▶ [WORK TO BE COMPLETED]: Both the line below containing "ATOM 147 C C" and the line containing "ATOM 188 C CA", along with every line between them, should be repeated exactly; no other line belongs in the answer.

▶ [DATA IN THIS EXERCISE]:
::::::
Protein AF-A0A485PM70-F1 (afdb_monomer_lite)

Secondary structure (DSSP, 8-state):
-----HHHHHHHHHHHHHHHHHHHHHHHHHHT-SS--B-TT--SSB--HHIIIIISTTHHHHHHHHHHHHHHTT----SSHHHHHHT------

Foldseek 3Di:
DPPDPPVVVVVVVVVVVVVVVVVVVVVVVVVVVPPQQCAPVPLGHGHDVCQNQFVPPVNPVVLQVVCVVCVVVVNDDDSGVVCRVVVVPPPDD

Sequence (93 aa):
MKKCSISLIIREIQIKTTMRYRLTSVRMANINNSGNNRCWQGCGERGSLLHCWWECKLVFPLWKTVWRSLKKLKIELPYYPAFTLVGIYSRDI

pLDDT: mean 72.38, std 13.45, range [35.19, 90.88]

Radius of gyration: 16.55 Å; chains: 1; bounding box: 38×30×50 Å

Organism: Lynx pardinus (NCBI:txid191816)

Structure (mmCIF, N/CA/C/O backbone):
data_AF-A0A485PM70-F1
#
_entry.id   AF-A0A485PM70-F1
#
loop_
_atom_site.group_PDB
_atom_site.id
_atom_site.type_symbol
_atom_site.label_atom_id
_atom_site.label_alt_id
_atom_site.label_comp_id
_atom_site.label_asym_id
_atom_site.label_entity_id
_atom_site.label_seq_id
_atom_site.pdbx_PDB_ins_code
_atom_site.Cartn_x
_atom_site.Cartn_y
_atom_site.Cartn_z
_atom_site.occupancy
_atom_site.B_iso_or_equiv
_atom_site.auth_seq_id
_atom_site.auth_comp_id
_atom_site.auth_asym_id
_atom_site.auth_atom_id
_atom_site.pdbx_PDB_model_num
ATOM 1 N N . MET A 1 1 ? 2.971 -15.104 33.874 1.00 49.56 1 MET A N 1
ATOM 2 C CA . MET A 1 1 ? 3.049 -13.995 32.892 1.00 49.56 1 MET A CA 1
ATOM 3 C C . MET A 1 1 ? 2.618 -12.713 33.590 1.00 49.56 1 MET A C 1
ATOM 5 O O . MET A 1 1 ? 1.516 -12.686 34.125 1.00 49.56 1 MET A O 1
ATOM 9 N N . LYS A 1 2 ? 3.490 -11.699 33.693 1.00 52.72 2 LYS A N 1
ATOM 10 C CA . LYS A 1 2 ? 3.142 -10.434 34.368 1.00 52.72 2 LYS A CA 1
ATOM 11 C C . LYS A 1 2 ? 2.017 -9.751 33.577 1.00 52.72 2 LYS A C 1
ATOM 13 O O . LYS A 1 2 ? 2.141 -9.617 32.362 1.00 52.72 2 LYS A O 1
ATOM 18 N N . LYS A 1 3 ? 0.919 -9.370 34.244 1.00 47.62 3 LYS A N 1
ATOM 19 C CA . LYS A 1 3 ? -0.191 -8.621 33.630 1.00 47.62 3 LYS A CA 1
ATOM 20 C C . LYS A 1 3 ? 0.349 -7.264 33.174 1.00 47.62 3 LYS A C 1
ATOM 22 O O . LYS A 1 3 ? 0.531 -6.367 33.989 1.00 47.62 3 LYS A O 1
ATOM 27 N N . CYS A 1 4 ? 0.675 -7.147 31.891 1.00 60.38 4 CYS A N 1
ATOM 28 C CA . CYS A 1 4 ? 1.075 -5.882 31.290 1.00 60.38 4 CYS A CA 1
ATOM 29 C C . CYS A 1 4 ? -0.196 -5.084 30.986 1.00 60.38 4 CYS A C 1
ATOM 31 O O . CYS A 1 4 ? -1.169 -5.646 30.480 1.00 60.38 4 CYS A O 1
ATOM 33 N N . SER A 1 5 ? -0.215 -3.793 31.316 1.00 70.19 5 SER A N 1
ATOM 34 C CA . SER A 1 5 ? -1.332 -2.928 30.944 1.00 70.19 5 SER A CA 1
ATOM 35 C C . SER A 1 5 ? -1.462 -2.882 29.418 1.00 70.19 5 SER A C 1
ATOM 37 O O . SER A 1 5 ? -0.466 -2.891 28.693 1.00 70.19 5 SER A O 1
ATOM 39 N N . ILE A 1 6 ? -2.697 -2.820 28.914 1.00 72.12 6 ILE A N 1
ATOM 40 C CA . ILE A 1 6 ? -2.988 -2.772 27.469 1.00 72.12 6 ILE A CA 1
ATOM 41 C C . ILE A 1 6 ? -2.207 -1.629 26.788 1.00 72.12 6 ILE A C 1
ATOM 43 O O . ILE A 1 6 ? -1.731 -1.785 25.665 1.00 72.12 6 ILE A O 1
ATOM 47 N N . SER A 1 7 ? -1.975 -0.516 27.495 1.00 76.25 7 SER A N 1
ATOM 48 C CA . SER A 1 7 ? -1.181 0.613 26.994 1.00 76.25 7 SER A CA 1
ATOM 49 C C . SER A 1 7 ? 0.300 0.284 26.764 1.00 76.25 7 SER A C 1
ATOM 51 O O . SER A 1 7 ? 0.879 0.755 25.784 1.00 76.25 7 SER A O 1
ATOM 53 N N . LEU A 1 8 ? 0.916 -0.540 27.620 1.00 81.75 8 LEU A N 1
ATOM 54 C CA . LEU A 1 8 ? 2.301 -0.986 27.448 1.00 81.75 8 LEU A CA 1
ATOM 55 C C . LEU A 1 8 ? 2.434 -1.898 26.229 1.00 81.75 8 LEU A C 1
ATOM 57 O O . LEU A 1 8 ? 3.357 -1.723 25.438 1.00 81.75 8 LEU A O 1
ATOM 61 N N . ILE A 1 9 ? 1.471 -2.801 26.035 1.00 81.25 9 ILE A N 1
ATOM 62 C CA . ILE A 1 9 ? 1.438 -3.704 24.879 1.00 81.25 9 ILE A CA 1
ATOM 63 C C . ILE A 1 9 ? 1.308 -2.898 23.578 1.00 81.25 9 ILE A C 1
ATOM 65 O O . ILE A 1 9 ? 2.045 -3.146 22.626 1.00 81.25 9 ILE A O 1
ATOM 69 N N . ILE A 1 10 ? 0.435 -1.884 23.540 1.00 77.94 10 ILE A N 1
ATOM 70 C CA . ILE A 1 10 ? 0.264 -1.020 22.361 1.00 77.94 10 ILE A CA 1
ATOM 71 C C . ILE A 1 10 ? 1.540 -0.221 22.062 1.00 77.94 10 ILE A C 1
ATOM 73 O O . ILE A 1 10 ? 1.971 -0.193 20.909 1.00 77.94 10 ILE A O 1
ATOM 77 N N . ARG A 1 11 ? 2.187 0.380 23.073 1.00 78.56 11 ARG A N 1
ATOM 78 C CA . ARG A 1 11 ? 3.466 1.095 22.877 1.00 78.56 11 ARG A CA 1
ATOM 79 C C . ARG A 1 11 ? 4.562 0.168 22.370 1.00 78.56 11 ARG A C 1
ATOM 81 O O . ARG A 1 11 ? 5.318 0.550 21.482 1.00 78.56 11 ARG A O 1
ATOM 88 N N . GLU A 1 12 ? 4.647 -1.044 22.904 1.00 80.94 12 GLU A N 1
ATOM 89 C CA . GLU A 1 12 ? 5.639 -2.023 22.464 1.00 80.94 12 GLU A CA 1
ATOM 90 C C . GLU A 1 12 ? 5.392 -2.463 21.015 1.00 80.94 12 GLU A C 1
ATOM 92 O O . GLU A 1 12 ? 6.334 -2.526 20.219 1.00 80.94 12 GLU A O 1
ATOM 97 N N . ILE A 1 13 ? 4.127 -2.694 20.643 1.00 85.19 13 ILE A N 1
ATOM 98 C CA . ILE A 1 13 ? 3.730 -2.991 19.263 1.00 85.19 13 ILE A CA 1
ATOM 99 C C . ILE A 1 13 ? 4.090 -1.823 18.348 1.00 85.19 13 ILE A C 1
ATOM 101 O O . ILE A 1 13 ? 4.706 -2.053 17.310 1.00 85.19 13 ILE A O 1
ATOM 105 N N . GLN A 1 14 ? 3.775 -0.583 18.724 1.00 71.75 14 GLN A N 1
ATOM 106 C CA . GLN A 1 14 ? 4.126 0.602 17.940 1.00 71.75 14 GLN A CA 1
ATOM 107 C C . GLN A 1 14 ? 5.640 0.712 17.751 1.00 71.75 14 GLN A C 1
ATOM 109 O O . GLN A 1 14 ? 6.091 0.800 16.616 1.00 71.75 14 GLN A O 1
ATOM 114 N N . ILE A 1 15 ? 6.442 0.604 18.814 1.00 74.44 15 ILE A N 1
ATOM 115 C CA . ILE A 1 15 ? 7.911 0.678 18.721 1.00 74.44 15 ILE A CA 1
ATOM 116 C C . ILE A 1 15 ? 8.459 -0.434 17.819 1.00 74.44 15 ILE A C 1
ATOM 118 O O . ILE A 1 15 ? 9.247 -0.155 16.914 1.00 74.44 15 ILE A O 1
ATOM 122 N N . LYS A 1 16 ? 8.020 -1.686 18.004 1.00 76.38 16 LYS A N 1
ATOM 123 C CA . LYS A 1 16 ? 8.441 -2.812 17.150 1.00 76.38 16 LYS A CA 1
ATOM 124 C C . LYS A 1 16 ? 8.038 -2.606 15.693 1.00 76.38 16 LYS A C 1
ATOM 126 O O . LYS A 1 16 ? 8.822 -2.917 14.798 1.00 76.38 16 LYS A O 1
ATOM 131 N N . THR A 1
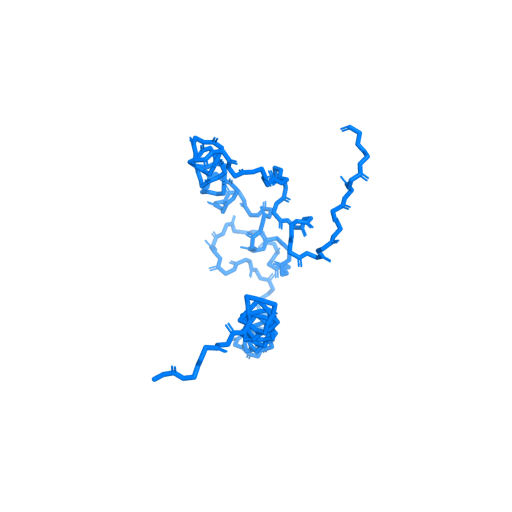 17 ? 6.846 -2.074 15.455 1.00 72.25 17 THR A N 1
ATOM 132 C CA . THR A 1 17 ? 6.302 -1.835 14.114 1.00 72.25 17 THR A CA 1
ATOM 133 C C . THR A 1 17 ? 7.059 -0.706 13.419 1.00 72.25 17 THR A C 1
ATOM 135 O O . THR A 1 17 ? 7.560 -0.898 12.313 1.00 72.25 17 THR A O 1
ATOM 138 N N . THR A 1 18 ? 7.264 0.423 14.098 1.00 71.19 18 THR A N 1
ATOM 139 C CA . THR A 1 18 ? 8.044 1.560 13.593 1.00 71.19 18 THR A CA 1
ATOM 140 C C . THR A 1 18 ? 9.493 1.166 13.321 1.00 71.19 18 THR A C 1
ATOM 142 O O . THR A 1 18 ? 10.029 1.495 12.265 1.00 71.19 18 THR A O 1
ATOM 145 N N . MET A 1 19 ? 10.126 0.401 14.218 1.00 70.50 19 MET A N 1
ATOM 146 C CA . MET A 1 19 ? 11.491 -0.094 14.012 1.00 70.50 19 MET A CA 1
ATOM 147 C C . MET A 1 19 ? 11.578 -1.063 12.831 1.00 70.50 19 MET A C 1
ATOM 149 O O . MET A 1 19 ? 12.499 -0.943 12.027 1.00 70.50 19 MET A O 1
ATOM 153 N N . ARG A 1 20 ? 10.616 -1.985 12.668 1.00 69.81 20 ARG A N 1
ATOM 154 C CA . ARG A 1 20 ? 10.570 -2.890 11.507 1.00 69.81 20 ARG A CA 1
ATOM 155 C C . ARG A 1 20 ? 10.393 -2.124 10.203 1.00 69.81 20 ARG A C 1
ATOM 157 O O . ARG A 1 20 ? 11.159 -2.370 9.276 1.00 69.81 20 ARG A O 1
ATOM 164 N N . TYR A 1 21 ? 9.458 -1.179 10.125 1.00 62.91 21 TYR A N 1
ATOM 165 C CA . TYR A 1 21 ? 9.265 -0.386 8.908 1.00 62.91 21 TYR A CA 1
ATOM 166 C C . TYR A 1 21 ? 10.471 0.504 8.596 1.00 62.91 21 TYR A C 1
ATOM 168 O O . TYR A 1 21 ? 10.902 0.543 7.445 1.00 62.91 21 TYR A O 1
ATOM 176 N N . ARG A 1 22 ? 11.081 1.135 9.609 1.00 64.00 22 ARG A N 1
ATOM 177 C CA . ARG A 1 22 ? 12.283 1.967 9.439 1.00 64.00 22 ARG A CA 1
ATOM 178 C C . ARG A 1 22 ? 13.494 1.150 8.994 1.00 64.00 22 ARG A C 1
ATOM 180 O O . ARG A 1 22 ? 14.214 1.555 8.092 1.00 64.00 22 ARG A O 1
ATOM 187 N N . LEU A 1 23 ? 13.726 -0.012 9.601 1.00 60.53 23 LEU A N 1
ATOM 188 C CA . LEU A 1 23 ? 14.844 -0.874 9.219 1.00 60.53 23 LEU A CA 1
ATOM 189 C C . LEU A 1 23 ? 14.625 -1.483 7.826 1.00 60.53 23 LEU A C 1
ATOM 191 O O . LEU A 1 23 ? 15.578 -1.633 7.070 1.00 60.53 23 LEU A O 1
ATOM 195 N N . THR A 1 24 ? 13.377 -1.802 7.467 1.00 67.31 24 THR A N 1
ATOM 196 C CA . THR A 1 24 ? 13.025 -2.345 6.145 1.00 67.31 24 THR A CA 1
ATOM 197 C C . THR A 1 24 ? 13.166 -1.288 5.056 1.00 67.31 24 THR A C 1
ATOM 199 O O . THR A 1 24 ? 13.715 -1.595 4.006 1.00 67.31 24 THR A O 1
ATOM 202 N N . SER A 1 25 ? 12.758 -0.038 5.297 1.00 55.25 25 SER A N 1
ATOM 203 C CA . SER A 1 25 ? 12.956 1.054 4.334 1.00 55.25 25 SER A CA 1
ATOM 204 C C . SER A 1 25 ? 14.431 1.382 4.119 1.00 55.25 25 SER A C 1
ATOM 206 O O . SER A 1 25 ? 14.855 1.493 2.973 1.00 55.25 25 SER A O 1
ATOM 208 N N . VAL A 1 26 ? 15.233 1.439 5.190 1.00 57.12 26 VAL A N 1
ATOM 209 C CA . VAL A 1 26 ? 16.692 1.631 5.102 1.00 57.12 26 VAL A CA 1
ATOM 210 C C . VAL A 1 26 ? 17.360 0.465 4.367 1.00 57.12 26 VAL A C 1
ATOM 212 O O . VAL A 1 26 ? 18.199 0.679 3.498 1.00 57.12 26 VAL A O 1
ATOM 215 N N . ARG A 1 27 ? 16.960 -0.780 4.656 1.00 65.75 27 ARG A N 1
ATOM 216 C CA . ARG A 1 27 ? 17.475 -1.961 3.947 1.00 65.75 27 ARG A CA 1
ATOM 217 C C . ARG A 1 27 ? 17.048 -1.989 2.484 1.00 65.75 27 ARG A C 1
ATOM 219 O O . ARG A 1 27 ? 17.882 -2.290 1.649 1.00 65.75 27 ARG A O 1
ATOM 226 N N . MET A 1 28 ? 15.805 -1.643 2.153 1.00 61.38 28 MET A N 1
ATOM 227 C CA . MET A 1 28 ? 15.355 -1.534 0.759 1.00 61.38 28 MET A CA 1
ATOM 228 C C . MET A 1 28 ? 16.098 -0.436 0.002 1.00 61.38 28 MET A C 1
ATOM 230 O O . MET A 1 28 ? 16.467 -0.653 -1.145 1.00 61.38 28 MET A O 1
ATOM 234 N N . ALA A 1 29 ? 16.349 0.712 0.636 1.00 56.66 29 ALA A N 1
ATOM 235 C CA . ALA A 1 29 ? 17.166 1.768 0.047 1.00 56.66 29 ALA A CA 1
ATOM 236 C C . ALA A 1 29 ? 18.595 1.270 -0.240 1.00 56.66 29 ALA A C 1
ATOM 238 O O . ALA A 1 29 ? 19.112 1.511 -1.325 1.00 56.66 29 ALA A O 1
ATOM 239 N N . ASN A 1 30 ? 19.186 0.493 0.676 1.00 57.53 30 ASN A N 1
ATOM 240 C CA . ASN A 1 30 ? 20.494 -0.134 0.466 1.00 57.53 30 ASN A CA 1
ATOM 241 C C . ASN A 1 30 ? 20.482 -1.280 -0.565 1.00 57.53 30 ASN A C 1
ATOM 243 O O . ASN A 1 30 ? 21.470 -1.459 -1.269 1.00 57.53 30 ASN A O 1
ATOM 247 N N . ILE A 1 31 ? 19.398 -2.057 -0.671 1.00 55.06 31 ILE A N 1
ATOM 248 C CA . ILE A 1 31 ? 19.238 -3.135 -1.669 1.00 55.06 31 ILE A CA 1
ATOM 249 C C . ILE A 1 31 ? 19.091 -2.545 -3.078 1.00 55.06 31 ILE A C 1
ATOM 251 O O . ILE A 1 31 ? 19.597 -3.113 -4.040 1.00 55.06 31 ILE A O 1
ATOM 255 N N . ASN A 1 32 ? 18.445 -1.384 -3.201 1.00 55.31 32 ASN A N 1
ATOM 256 C CA . ASN A 1 32 ? 18.163 -0.734 -4.479 1.00 55.31 32 ASN A CA 1
ATOM 257 C C . ASN A 1 32 ? 19.248 0.274 -4.908 1.00 55.31 32 ASN A C 1
ATOM 259 O O . ASN A 1 32 ? 18.982 1.138 -5.736 1.00 55.31 32 ASN A O 1
ATOM 263 N N . ASN A 1 33 ? 20.470 0.170 -4.367 1.00 55.56 33 ASN A N 1
ATOM 264 C CA . ASN A 1 33 ? 21.614 1.007 -4.762 1.00 55.56 33 ASN A CA 1
ATOM 265 C C . ASN A 1 33 ? 22.167 0.661 -6.161 1.00 55.56 33 ASN A C 1
ATOM 267 O O . ASN A 1 33 ? 23.106 1.297 -6.637 1.00 55.56 33 ASN A O 1
ATOM 271 N N . SER A 1 34 ? 21.587 -0.328 -6.854 1.00 58.06 34 SER A N 1
ATOM 272 C CA . SER A 1 34 ? 21.695 -0.389 -8.311 1.00 58.06 34 SER A CA 1
ATOM 273 C C . SER A 1 34 ? 21.091 0.902 -8.860 1.00 58.06 34 SER A C 1
ATOM 275 O O . SER A 1 34 ? 19.953 1.200 -8.518 1.00 58.06 34 SER A O 1
ATOM 277 N N . GLY A 1 35 ? 21.773 1.666 -9.717 1.00 61.62 35 GLY A N 1
ATOM 278 C CA . GLY A 1 35 ? 21.260 2.932 -10.284 1.00 61.62 35 GLY A CA 1
ATOM 279 C C . GLY A 1 35 ? 19.928 2.841 -11.065 1.00 61.62 35 GLY A C 1
ATOM 280 O O . GLY A 1 35 ? 19.521 3.798 -11.720 1.00 61.62 35 GLY A O 1
ATOM 281 N N . ASN A 1 36 ? 19.241 1.697 -11.012 1.00 71.31 36 ASN A N 1
ATOM 282 C CA . ASN A 1 36 ? 17.908 1.459 -11.518 1.00 71.31 36 ASN A CA 1
ATOM 283 C C . ASN A 1 36 ? 16.846 2.031 -10.566 1.00 71.31 36 ASN A C 1
ATOM 285 O O . ASN A 1 36 ? 16.404 1.406 -9.608 1.00 71.31 36 ASN A O 1
ATOM 289 N N . ASN A 1 37 ? 16.388 3.235 -10.880 1.00 75.31 37 ASN A N 1
ATOM 290 C CA . ASN A 1 37 ? 15.340 3.932 -10.141 1.00 75.31 37 ASN A CA 1
ATOM 291 C C . ASN A 1 37 ? 13.914 3.470 -10.500 1.00 75.31 37 ASN A C 1
ATOM 293 O O . ASN A 1 37 ? 12.972 4.225 -10.268 1.00 75.31 37 ASN A O 1
ATOM 297 N N . ARG A 1 38 ? 13.734 2.290 -11.108 1.00 83.62 38 ARG A N 1
ATOM 298 C CA . ARG A 1 38 ? 12.421 1.757 -11.509 1.00 83.62 38 ARG A CA 1
ATOM 299 C C . ARG A 1 38 ? 11.719 1.052 -10.349 1.00 83.62 38 ARG A C 1
ATOM 301 O O . ARG A 1 38 ? 12.332 0.660 -9.360 1.00 83.62 38 ARG A O 1
ATOM 308 N N . CYS A 1 39 ? 10.406 0.912 -10.466 1.00 83.62 39 CYS A N 1
ATOM 309 C CA . CYS A 1 39 ? 9.573 0.258 -9.469 1.00 83.62 39 CYS A CA 1
ATOM 310 C C . CYS A 1 39 ? 9.960 -1.214 -9.292 1.00 83.62 39 CYS A C 1
ATOM 312 O O . CYS A 1 39 ? 9.973 -1.972 -10.263 1.00 83.62 39 CYS A O 1
ATOM 314 N N . TRP A 1 40 ? 10.203 -1.636 -8.047 1.00 77.38 40 TRP A N 1
ATOM 315 C CA . TRP A 1 40 ? 10.576 -3.022 -7.729 1.00 77.38 40 TRP A CA 1
ATOM 316 C C . TRP A 1 40 ? 9.444 -4.028 -7.981 1.00 77.38 40 TRP A C 1
ATOM 318 O O . TRP A 1 40 ? 9.696 -5.220 -8.103 1.00 77.38 40 TRP A O 1
ATOM 328 N N . GLN A 1 41 ? 8.205 -3.544 -8.117 1.00 81.00 41 GLN A N 1
ATOM 329 C CA . GLN A 1 41 ? 7.047 -4.343 -8.535 1.00 81.00 41 GLN A CA 1
ATOM 330 C C . GLN A 1 41 ? 7.013 -4.603 -10.051 1.00 81.00 41 GLN A C 1
ATOM 332 O O . GLN A 1 41 ? 6.126 -5.299 -10.531 1.00 81.00 41 GLN A O 1
ATOM 337 N N . GLY A 1 42 ? 7.930 -4.018 -10.831 1.00 83.44 42 GLY A N 1
ATOM 338 C CA . GLY A 1 42 ? 8.018 -4.256 -12.275 1.00 83.44 42 GLY A CA 1
ATOM 339 C C . GLY A 1 42 ? 6.953 -3.538 -13.111 1.00 83.44 42 GLY A C 1
ATOM 340 O O . GLY A 1 42 ? 6.721 -3.901 -14.257 1.00 83.44 42 GLY A O 1
ATOM 341 N N . CYS A 1 43 ? 6.306 -2.496 -12.578 1.00 86.69 43 CYS A N 1
ATOM 342 C CA . CYS A 1 43 ? 5.232 -1.778 -13.277 1.00 86.69 43 CYS A CA 1
ATOM 343 C C . CYS A 1 43 ? 5.711 -0.877 -14.442 1.00 86.69 43 CYS A C 1
ATOM 345 O O . CYS A 1 43 ? 4.878 -0.367 -15.199 1.00 86.69 43 CYS A O 1
ATOM 347 N N . GLY A 1 44 ? 7.030 -0.677 -14.569 1.00 84.62 44 GLY A N 1
ATOM 348 C CA . GLY A 1 44 ? 7.687 0.131 -15.604 1.00 84.62 44 GLY A CA 1
ATOM 349 C C . GLY A 1 44 ? 7.945 1.598 -15.232 1.00 84.62 44
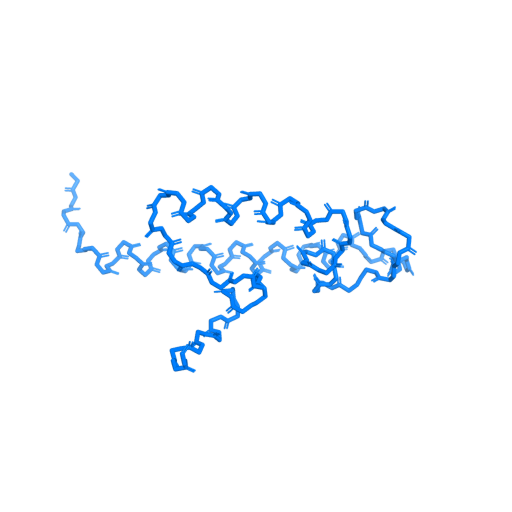 GLY A C 1
ATOM 350 O O . GLY A 1 44 ? 8.748 2.249 -15.893 1.00 84.62 44 GLY A O 1
ATOM 351 N N . GLU A 1 45 ? 7.324 2.112 -14.168 1.00 85.31 45 GLU A N 1
ATOM 352 C CA . GLU A 1 45 ? 7.467 3.504 -13.716 1.00 85.31 45 GLU A CA 1
ATOM 353 C C . GLU A 1 45 ? 8.653 3.696 -12.758 1.00 85.31 45 GLU A C 1
ATOM 355 O O . GLU A 1 45 ? 9.248 2.733 -12.262 1.00 85.31 45 GLU A O 1
ATOM 360 N N . ARG A 1 46 ? 9.006 4.959 -12.483 1.00 82.94 46 ARG A N 1
ATOM 361 C CA . ARG A 1 46 ? 10.050 5.305 -11.511 1.00 82.94 46 ARG A CA 1
ATOM 362 C C . ARG A 1 46 ? 9.610 4.876 -10.111 1.00 82.94 46 ARG A C 1
ATOM 364 O O . ARG A 1 46 ? 8.606 5.336 -9.577 1.00 82.94 46 ARG A O 1
ATOM 371 N N . GLY A 1 47 ? 10.397 4.004 -9.501 1.00 81.44 47 GLY A N 1
ATOM 372 C CA . GLY A 1 47 ? 10.187 3.475 -8.170 1.00 81.44 47 GLY A CA 1
ATOM 373 C C . GLY A 1 47 ? 10.592 4.462 -7.091 1.00 81.44 47 GLY A C 1
ATOM 374 O O . GLY A 1 47 ? 11.662 4.332 -6.503 1.00 81.44 47 GLY A O 1
ATOM 375 N N . SER A 1 48 ? 9.731 5.434 -6.794 1.00 78.62 48 SER A N 1
ATOM 376 C CA . SER A 1 48 ? 9.798 6.124 -5.502 1.00 78.62 48 SER A CA 1
ATOM 377 C C . SER A 1 48 ? 9.259 5.207 -4.395 1.00 78.62 48 SER A C 1
ATOM 379 O O . SER A 1 48 ? 8.541 4.240 -4.663 1.00 78.62 48 SER A O 1
ATOM 381 N N . LEU A 1 49 ? 9.595 5.492 -3.134 1.00 71.88 49 LEU A N 1
ATOM 382 C CA . LEU A 1 49 ? 9.126 4.686 -2.003 1.00 71.88 49 LEU A CA 1
ATOM 383 C C . LEU A 1 49 ? 7.592 4.737 -1.881 1.00 71.88 49 LEU A C 1
ATOM 385 O O . LEU A 1 49 ? 6.961 3.701 -1.703 1.00 71.88 49 LEU A O 1
ATOM 389 N N . LEU A 1 50 ? 6.985 5.913 -2.068 1.00 75.00 50 LEU A N 1
ATOM 390 C CA . LEU A 1 50 ? 5.525 6.067 -2.119 1.00 75.00 50 LEU A CA 1
ATOM 391 C C . LEU A 1 50 ? 4.910 5.320 -3.303 1.00 75.00 50 LEU A C 1
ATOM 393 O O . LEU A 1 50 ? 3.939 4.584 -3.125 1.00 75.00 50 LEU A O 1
::::::
▶ [SOLUTION BELOW]:
ATOM 147 C C . MET A 1 19 ? 11.578 -1.063 12.831 1.00 70.50 19 MET A C 1
ATOM 149 O O . MET A 1 19 ? 12.499 -0.943 12.027 1.00 70.50 19 MET A O 1
ATOM 153 N N . ARG A 1 20 ? 10.616 -1.985 12.668 1.00 69.81 20 ARG A N 1
ATOM 154 C CA . ARG A 1 20 ? 10.570 -2.890 11.507 1.00 69.81 20 ARG A CA 1
ATOM 155 C C . ARG A 1 20 ? 10.393 -2.124 10.203 1.00 69.81 20 ARG A C 1
ATOM 157 O O . ARG A 1 20 ? 11.159 -2.370 9.276 1.00 69.81 20 ARG A O 1
ATOM 164 N N . TYR A 1 21 ? 9.458 -1.179 10.125 1.00 62.91 21 TYR A N 1
ATOM 165 C CA . TYR A 1 21 ? 9.265 -0.386 8.908 1.00 62.91 21 TYR A CA 1
ATOM 166 C C . TYR A 1 21 ? 10.471 0.504 8.596 1.00 62.91 21 TYR A C 1
ATOM 168 O O . TYR A 1 21 ? 10.902 0.543 7.445 1.00 62.91 21 TYR A O 1
ATOM 176 N N . ARG A 1 22 ? 11.081 1.135 9.609 1.00 64.00 22 ARG A N 1
ATOM 177 C CA . ARG A 1 22 ? 12.283 1.967 9.439 1.00 64.00 22 ARG A CA 1
ATOM 178 C C . ARG A 1 22 ? 13.494 1.150 8.994 1.00 64.00 22 ARG A C 1
ATOM 180 O O . ARG A 1 22 ? 14.214 1.555 8.092 1.00 64.00 22 ARG A O 1
ATOM 187 N N . LEU A 1 23 ? 13.726 -0.012 9.601 1.00 60.53 23 LEU A N 1
ATOM 188 C CA . LEU A 1 23 ? 14.844 -0.874 9.219 1.00 60.53 23 LEU A CA 1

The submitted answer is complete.